Repeat exactly the lines below that lie between the line with "ATOM 56 N N" and the line with "ATOM 60 O O", counting both of those lines as part of the answer.

▶ [Extracted records]:
= Beginning of Section =

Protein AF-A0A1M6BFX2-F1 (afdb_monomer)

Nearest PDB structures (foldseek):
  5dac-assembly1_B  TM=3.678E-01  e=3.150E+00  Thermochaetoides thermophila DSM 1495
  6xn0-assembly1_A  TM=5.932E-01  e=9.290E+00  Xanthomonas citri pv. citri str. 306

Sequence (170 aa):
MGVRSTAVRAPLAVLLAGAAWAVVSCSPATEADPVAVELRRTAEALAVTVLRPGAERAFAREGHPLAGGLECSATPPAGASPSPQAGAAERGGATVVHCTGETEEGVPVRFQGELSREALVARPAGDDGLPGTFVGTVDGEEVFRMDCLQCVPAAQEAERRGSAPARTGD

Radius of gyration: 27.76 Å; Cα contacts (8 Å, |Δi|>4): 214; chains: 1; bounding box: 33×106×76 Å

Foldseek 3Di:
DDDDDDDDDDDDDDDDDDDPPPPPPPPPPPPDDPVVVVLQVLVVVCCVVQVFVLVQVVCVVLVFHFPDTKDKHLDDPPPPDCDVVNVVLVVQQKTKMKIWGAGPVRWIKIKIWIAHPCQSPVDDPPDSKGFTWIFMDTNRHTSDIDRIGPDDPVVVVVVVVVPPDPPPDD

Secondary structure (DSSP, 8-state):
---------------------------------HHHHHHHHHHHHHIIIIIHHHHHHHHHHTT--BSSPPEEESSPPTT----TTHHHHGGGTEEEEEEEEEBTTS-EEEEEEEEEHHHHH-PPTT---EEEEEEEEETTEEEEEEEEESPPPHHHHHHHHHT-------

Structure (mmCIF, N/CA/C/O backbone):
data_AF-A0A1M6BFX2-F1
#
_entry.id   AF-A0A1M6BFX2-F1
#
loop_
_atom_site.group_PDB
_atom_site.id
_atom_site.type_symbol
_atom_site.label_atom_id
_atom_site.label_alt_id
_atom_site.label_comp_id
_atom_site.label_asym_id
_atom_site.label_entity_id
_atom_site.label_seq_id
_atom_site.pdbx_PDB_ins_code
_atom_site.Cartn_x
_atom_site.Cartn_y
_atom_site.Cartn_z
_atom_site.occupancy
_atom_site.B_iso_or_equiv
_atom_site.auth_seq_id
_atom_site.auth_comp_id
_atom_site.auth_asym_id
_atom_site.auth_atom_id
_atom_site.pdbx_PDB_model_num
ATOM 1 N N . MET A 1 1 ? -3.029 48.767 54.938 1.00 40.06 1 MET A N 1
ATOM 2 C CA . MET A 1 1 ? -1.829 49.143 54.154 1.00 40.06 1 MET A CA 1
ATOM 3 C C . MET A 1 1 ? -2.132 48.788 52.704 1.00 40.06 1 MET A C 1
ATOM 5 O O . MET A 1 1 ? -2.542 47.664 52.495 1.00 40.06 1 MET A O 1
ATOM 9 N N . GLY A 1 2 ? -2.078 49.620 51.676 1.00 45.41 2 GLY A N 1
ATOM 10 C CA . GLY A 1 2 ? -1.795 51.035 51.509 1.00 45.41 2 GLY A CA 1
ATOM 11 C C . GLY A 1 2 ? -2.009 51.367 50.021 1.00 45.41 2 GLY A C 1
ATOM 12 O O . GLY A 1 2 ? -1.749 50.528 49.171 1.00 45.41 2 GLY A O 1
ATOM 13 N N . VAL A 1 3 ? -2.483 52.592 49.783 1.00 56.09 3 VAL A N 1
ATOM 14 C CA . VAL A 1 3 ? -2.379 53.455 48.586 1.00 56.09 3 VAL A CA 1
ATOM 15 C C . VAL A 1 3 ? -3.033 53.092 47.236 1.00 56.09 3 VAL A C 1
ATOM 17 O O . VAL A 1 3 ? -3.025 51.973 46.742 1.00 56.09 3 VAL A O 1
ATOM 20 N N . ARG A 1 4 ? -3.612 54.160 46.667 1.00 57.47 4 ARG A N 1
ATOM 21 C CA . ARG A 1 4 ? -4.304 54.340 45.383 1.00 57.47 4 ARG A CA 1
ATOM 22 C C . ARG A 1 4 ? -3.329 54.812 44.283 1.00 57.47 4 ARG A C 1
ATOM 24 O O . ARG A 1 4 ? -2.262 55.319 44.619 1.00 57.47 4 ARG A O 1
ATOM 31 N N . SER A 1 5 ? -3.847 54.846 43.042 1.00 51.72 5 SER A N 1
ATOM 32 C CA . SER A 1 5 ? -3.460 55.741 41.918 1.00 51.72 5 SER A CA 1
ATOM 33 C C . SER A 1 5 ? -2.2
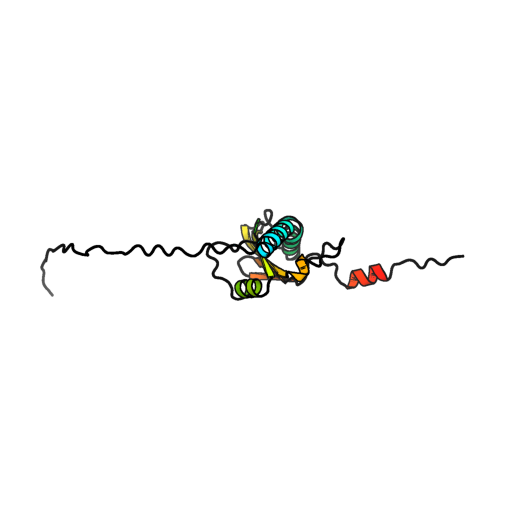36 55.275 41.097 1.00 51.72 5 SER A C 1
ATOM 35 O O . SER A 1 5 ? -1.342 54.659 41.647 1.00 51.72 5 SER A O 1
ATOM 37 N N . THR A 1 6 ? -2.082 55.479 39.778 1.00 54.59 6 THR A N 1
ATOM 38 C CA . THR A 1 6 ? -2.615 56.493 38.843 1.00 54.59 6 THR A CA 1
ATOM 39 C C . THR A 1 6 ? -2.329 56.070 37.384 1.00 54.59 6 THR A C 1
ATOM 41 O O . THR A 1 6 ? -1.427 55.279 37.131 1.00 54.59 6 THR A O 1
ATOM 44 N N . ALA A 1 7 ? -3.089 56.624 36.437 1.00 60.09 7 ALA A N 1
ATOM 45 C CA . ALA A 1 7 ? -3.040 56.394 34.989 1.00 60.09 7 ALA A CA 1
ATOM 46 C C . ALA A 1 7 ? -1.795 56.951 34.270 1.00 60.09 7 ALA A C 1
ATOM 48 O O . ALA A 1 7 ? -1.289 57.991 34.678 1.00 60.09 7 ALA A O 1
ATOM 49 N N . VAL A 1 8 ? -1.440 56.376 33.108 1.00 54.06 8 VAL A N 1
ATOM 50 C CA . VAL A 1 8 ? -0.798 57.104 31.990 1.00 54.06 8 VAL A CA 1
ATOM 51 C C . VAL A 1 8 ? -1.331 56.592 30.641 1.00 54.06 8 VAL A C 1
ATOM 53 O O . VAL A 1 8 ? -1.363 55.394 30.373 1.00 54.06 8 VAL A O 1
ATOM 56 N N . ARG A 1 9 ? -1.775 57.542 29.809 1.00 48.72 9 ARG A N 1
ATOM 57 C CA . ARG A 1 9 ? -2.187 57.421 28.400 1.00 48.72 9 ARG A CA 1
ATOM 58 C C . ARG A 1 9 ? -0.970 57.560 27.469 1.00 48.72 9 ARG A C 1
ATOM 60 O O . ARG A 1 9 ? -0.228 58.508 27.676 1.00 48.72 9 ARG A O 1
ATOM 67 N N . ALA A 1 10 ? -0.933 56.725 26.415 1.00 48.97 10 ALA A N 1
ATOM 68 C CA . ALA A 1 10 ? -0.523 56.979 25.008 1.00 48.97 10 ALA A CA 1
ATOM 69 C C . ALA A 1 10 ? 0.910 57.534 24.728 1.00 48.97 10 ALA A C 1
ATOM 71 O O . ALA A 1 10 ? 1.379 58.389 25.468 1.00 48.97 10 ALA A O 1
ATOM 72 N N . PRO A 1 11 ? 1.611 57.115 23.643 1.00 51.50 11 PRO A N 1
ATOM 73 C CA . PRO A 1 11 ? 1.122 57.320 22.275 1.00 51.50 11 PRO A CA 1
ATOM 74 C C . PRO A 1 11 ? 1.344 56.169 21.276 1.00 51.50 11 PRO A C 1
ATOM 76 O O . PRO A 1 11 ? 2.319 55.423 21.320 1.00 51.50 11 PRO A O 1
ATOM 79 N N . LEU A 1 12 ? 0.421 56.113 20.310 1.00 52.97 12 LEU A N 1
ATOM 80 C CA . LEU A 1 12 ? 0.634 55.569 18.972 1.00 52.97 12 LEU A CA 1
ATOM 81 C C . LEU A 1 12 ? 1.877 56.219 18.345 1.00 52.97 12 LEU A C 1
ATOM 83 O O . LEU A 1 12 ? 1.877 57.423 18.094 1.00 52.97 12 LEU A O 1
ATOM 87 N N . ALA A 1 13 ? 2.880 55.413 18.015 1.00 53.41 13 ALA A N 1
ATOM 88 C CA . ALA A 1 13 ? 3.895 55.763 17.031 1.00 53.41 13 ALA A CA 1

= End of Section =

▶ [Reply to the exercise]:
ATOM 56 N N . ARG A 1 9 ? -1.775 57.542 29.809 1.00 48.72 9 ARG A N 1
ATOM 57 C CA . ARG A 1 9 ? -2.187 57.421 28.400 1.00 48.72 9 ARG A CA 1
ATOM 58 C C . ARG A 1 9 ? -0.970 57.560 27.469 1.00 48.72 9 ARG A C 1
ATOM 60 O O . ARG A 1 9 ? -0.228 58.508 27.676 1.00 48.72 9 ARG A O 1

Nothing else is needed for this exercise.